## Problem
Leaving out all pictures, restate word for word the lines from the one with "ATOM 109 O O" through the last line of the entries.

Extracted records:

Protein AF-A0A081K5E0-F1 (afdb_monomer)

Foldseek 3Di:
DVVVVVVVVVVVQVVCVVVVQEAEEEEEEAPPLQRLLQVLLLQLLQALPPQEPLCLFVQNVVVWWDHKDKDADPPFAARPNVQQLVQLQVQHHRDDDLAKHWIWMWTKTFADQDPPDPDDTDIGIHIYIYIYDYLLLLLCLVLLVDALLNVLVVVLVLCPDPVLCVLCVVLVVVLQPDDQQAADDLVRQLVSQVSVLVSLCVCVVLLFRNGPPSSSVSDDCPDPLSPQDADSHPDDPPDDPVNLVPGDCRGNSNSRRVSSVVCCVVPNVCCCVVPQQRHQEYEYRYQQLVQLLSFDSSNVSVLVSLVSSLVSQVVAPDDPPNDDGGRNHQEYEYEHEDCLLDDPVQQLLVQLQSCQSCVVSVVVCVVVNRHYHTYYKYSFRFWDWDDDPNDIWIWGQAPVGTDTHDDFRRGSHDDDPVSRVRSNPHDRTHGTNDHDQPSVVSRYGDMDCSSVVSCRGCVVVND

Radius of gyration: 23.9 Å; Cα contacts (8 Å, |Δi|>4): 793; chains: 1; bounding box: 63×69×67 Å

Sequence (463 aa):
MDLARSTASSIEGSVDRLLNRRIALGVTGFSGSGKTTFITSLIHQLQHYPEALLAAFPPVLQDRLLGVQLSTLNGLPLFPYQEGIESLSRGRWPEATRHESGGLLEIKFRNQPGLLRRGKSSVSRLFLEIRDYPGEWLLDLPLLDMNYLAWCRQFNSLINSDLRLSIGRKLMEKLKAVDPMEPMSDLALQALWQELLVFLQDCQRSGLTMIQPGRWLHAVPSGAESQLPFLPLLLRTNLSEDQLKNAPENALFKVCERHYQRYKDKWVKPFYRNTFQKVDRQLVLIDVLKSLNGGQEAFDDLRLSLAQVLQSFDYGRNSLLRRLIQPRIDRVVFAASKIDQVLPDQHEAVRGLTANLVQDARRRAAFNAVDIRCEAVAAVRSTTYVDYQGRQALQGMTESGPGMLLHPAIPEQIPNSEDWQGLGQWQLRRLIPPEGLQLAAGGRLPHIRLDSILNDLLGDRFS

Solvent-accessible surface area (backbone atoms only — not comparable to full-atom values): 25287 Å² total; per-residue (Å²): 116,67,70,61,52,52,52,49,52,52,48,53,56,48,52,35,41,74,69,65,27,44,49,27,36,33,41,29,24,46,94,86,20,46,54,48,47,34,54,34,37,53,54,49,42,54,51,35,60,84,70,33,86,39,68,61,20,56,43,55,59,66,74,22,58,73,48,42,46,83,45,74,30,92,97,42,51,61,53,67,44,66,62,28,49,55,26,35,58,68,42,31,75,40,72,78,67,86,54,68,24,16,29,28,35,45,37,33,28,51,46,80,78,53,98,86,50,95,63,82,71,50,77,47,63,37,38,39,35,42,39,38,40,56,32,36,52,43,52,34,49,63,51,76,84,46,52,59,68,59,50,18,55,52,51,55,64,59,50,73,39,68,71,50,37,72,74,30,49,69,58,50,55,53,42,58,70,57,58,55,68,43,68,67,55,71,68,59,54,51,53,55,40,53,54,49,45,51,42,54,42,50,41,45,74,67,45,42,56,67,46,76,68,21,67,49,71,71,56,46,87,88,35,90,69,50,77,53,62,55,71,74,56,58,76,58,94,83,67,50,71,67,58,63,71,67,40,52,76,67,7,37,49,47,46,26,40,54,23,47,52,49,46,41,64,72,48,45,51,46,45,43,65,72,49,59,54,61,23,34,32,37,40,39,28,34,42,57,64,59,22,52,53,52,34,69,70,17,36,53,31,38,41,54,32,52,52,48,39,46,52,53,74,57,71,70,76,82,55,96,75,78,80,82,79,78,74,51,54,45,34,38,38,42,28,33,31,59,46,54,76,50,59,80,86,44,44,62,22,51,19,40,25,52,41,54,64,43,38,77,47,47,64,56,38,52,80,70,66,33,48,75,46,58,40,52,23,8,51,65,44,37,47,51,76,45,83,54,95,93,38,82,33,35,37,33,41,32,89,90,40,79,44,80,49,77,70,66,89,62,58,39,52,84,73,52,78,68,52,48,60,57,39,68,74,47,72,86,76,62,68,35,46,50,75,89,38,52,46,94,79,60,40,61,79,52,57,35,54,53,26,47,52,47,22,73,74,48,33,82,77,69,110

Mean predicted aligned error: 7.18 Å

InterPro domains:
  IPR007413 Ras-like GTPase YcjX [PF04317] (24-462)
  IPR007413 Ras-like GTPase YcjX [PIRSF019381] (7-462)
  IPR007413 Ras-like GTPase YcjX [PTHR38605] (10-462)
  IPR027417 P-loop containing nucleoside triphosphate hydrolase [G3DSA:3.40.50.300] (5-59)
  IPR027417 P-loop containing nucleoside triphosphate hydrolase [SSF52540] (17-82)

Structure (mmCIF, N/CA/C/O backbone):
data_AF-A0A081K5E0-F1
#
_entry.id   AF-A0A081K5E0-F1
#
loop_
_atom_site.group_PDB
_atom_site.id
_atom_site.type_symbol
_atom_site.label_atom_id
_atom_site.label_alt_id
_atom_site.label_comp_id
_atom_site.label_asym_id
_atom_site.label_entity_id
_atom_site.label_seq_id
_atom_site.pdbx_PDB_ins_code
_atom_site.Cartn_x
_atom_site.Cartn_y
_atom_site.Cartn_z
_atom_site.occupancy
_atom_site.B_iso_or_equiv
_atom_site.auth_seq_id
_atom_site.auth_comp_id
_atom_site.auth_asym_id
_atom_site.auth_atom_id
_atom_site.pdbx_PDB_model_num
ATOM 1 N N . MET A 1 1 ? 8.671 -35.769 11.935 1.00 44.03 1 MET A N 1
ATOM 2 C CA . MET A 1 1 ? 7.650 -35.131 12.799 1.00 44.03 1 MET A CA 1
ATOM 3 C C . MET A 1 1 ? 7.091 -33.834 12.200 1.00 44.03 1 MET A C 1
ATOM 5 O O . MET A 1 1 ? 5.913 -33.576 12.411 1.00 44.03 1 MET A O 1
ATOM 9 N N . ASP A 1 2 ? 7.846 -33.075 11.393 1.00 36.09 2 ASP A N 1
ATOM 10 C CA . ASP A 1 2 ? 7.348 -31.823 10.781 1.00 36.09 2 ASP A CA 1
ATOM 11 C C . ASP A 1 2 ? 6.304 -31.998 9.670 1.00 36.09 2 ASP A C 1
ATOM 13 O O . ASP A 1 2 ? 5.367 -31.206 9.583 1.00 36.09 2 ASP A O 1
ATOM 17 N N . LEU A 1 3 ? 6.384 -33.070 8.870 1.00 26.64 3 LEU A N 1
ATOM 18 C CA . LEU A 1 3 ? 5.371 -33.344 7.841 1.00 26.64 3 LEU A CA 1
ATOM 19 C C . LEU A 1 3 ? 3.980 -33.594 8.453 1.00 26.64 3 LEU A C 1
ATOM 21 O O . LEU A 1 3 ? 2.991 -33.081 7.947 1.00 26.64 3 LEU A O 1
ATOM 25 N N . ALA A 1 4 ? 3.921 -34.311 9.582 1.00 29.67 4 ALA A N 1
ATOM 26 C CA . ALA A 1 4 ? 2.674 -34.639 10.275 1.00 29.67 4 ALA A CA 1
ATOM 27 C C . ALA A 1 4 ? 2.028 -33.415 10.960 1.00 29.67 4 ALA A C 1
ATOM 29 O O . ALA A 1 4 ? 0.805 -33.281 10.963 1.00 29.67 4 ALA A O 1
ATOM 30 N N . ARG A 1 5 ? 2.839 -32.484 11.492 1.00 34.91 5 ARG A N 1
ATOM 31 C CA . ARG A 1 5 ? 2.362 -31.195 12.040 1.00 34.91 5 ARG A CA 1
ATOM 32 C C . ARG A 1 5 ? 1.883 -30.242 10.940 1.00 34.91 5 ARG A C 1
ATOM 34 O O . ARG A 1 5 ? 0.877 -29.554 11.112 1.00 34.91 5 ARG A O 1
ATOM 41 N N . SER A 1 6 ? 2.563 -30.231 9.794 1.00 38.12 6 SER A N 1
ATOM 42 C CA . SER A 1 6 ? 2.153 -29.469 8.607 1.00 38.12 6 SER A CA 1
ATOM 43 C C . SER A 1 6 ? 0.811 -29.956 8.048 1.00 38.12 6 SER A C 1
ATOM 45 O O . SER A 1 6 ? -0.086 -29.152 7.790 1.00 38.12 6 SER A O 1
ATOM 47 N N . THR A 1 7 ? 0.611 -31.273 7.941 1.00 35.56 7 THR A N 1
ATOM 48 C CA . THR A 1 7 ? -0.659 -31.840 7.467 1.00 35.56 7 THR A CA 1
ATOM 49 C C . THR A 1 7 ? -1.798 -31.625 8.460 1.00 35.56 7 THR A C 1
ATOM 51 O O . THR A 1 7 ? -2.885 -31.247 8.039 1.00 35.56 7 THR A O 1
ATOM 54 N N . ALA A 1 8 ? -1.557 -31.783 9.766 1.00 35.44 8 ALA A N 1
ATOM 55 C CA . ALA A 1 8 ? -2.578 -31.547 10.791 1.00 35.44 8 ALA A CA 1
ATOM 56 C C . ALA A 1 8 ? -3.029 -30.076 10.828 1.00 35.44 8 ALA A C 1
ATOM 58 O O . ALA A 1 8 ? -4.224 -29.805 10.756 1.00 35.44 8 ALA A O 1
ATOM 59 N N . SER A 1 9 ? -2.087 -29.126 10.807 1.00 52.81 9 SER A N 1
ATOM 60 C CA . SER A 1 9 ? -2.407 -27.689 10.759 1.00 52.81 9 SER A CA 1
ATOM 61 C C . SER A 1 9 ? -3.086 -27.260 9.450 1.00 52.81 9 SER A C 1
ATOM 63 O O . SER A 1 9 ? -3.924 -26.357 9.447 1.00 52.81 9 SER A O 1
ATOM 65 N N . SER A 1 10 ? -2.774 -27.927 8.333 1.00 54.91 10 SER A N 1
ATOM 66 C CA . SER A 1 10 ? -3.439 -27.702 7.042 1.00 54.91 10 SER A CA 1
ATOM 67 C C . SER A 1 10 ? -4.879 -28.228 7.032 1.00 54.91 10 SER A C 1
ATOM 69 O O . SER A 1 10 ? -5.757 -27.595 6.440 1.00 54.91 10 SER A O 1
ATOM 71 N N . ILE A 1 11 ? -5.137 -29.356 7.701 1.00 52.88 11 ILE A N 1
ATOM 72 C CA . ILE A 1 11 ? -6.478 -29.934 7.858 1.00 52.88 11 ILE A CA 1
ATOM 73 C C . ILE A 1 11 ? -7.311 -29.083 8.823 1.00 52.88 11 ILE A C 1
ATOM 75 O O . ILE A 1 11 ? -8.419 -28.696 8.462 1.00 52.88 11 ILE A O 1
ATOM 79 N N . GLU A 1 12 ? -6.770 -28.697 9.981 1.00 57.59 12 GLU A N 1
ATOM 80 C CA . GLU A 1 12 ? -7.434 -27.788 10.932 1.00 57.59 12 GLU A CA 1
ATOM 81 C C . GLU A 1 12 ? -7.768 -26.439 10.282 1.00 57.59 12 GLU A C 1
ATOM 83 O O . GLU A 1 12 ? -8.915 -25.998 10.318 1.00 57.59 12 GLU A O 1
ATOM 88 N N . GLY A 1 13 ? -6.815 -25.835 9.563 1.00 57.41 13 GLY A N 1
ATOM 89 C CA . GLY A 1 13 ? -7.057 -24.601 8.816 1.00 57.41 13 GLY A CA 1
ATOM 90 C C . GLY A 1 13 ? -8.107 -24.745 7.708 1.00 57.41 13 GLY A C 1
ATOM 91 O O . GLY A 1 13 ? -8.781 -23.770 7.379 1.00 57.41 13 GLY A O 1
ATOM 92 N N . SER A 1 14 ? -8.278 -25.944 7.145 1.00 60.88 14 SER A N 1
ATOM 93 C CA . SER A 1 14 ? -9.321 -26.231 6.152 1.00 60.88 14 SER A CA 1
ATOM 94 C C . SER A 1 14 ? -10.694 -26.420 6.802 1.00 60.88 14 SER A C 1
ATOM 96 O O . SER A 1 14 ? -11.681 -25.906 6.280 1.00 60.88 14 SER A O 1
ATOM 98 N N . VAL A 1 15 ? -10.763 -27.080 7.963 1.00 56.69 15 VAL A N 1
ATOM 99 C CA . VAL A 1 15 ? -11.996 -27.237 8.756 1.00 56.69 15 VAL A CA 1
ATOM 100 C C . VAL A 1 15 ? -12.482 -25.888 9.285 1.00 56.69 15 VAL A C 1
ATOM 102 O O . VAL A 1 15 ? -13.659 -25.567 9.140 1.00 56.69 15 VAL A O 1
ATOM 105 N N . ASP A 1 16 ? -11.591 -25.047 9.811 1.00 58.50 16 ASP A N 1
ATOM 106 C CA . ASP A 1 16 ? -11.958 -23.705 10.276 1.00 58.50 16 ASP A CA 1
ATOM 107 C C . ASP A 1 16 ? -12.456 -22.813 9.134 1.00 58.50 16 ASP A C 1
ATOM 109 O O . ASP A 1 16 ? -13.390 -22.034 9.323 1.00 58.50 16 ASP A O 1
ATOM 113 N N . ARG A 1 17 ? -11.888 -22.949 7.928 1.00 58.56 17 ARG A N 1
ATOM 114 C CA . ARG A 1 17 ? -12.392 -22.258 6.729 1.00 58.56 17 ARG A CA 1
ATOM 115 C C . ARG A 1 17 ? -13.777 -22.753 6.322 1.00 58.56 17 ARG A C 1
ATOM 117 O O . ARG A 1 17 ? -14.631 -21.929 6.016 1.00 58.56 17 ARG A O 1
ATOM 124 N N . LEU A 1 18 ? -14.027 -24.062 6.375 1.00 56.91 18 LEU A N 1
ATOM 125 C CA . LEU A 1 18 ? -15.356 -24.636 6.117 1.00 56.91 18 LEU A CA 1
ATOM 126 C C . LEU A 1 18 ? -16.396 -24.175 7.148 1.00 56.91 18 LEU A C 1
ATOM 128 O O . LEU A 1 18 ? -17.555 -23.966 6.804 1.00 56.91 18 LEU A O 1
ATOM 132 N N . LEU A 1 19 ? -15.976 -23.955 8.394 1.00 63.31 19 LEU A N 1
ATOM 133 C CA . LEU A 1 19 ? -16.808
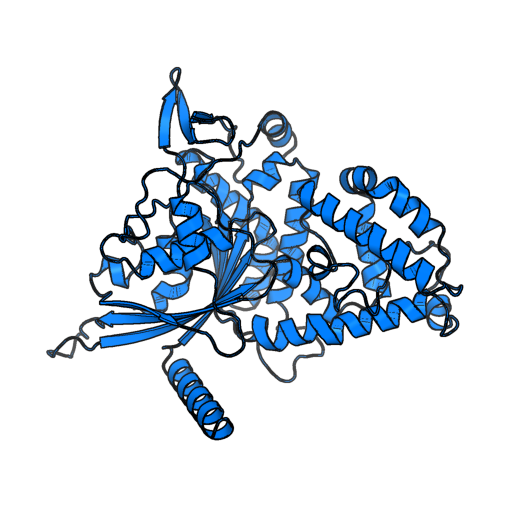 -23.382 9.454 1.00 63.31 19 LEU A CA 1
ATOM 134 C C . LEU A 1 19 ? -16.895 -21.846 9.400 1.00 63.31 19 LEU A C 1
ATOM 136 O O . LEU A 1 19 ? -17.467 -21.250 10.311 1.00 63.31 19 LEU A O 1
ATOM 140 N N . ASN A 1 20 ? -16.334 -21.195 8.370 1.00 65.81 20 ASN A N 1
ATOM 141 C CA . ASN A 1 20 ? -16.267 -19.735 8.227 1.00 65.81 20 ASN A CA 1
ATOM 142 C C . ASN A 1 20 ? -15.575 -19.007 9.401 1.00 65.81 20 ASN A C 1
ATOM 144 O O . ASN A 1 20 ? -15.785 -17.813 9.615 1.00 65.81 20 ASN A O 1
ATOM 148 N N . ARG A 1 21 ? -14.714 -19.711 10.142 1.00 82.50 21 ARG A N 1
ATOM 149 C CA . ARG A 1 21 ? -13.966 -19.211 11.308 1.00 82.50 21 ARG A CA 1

## Output of the exercise
ATOM 109 O O . ASP A 1 16 ? -13.390 -22.034 9.323 1.00 58.50 16 ASP A O 1
ATOM 113 N N . ARG A 1 17 ? -11.888 -22.949 7.928 1.00 58.56 17 ARG A N 1
ATOM 114 C CA . ARG A 1 17 ? -12.392 -22.258 6.729 1.00 58.56 17 ARG A CA 1
ATOM 115 C C . ARG A 1 17 ? -13.777 -22.753 6.322 1.00 58.56 17 ARG A C 1
ATOM 117 O O . ARG A 1 17 ? -14.631 -21.929 6.016 1.00 58.56 17 ARG A O 1
ATOM 124 N N . LEU A 1 18 ? -14.027 -24.062 6.375 1.00 56.91 18 LEU A N 1
ATOM 125 C CA . LEU A 1 18 ? -15.356 -24.636 6.117 1.00 56.91 18 LEU A CA 1
ATOM 126 C C . LEU A 1 18 ? -16.396 -24.175 7.148 1.00 56.91 18 LEU A C 1
ATOM 128 O O . LEU A 1 18 ? -17.555 -23.966 6.804 1.00 56.91 18 LEU A O 1
ATOM 132 N N . LEU A 1 19 ? -15.976 -23.955 8.394 1.00 63.31 19 LEU A N 1
ATOM 133 C CA . LEU A 1 19 ? -16.808
 -23.382 9.454 1.00 63.31 19 LEU A CA 1
ATOM 134 C C . LEU A 1 19 ? -16.895 -21.846 9.400 1.00 63.31 19 LEU A C 1
ATOM 136 O O . LEU A 1 19 ? -17.467 -21.250 10.311 1.00 63.31 19 LEU A O 1
ATOM 140 N N . ASN A 1 20 ? -16.334 -21.195 8.370 1.00 65.81 20 ASN A N 1
ATOM 141 C CA . ASN A 1 20 ? -16.267 -19.735 8.227 1.00 65.81 20 ASN A CA 1
ATOM 142 C C . ASN A 1 20 ? -15.575 -19.007 9.401 1.00 65.81 20 ASN A C 1
ATOM 144 O O . ASN A 1 20 ? -15.785 -17.813 9.615 1.00 65.81 20 ASN A O 1
ATOM 148 N N . ARG A 1 21 ? -14.714 -19.711 10.142 1.00 82.50 21 ARG A N 1
ATOM 149 C CA . ARG A 1 21 ? -13.966 -19.211 11.308 1.00 82.50 21 ARG A CA 1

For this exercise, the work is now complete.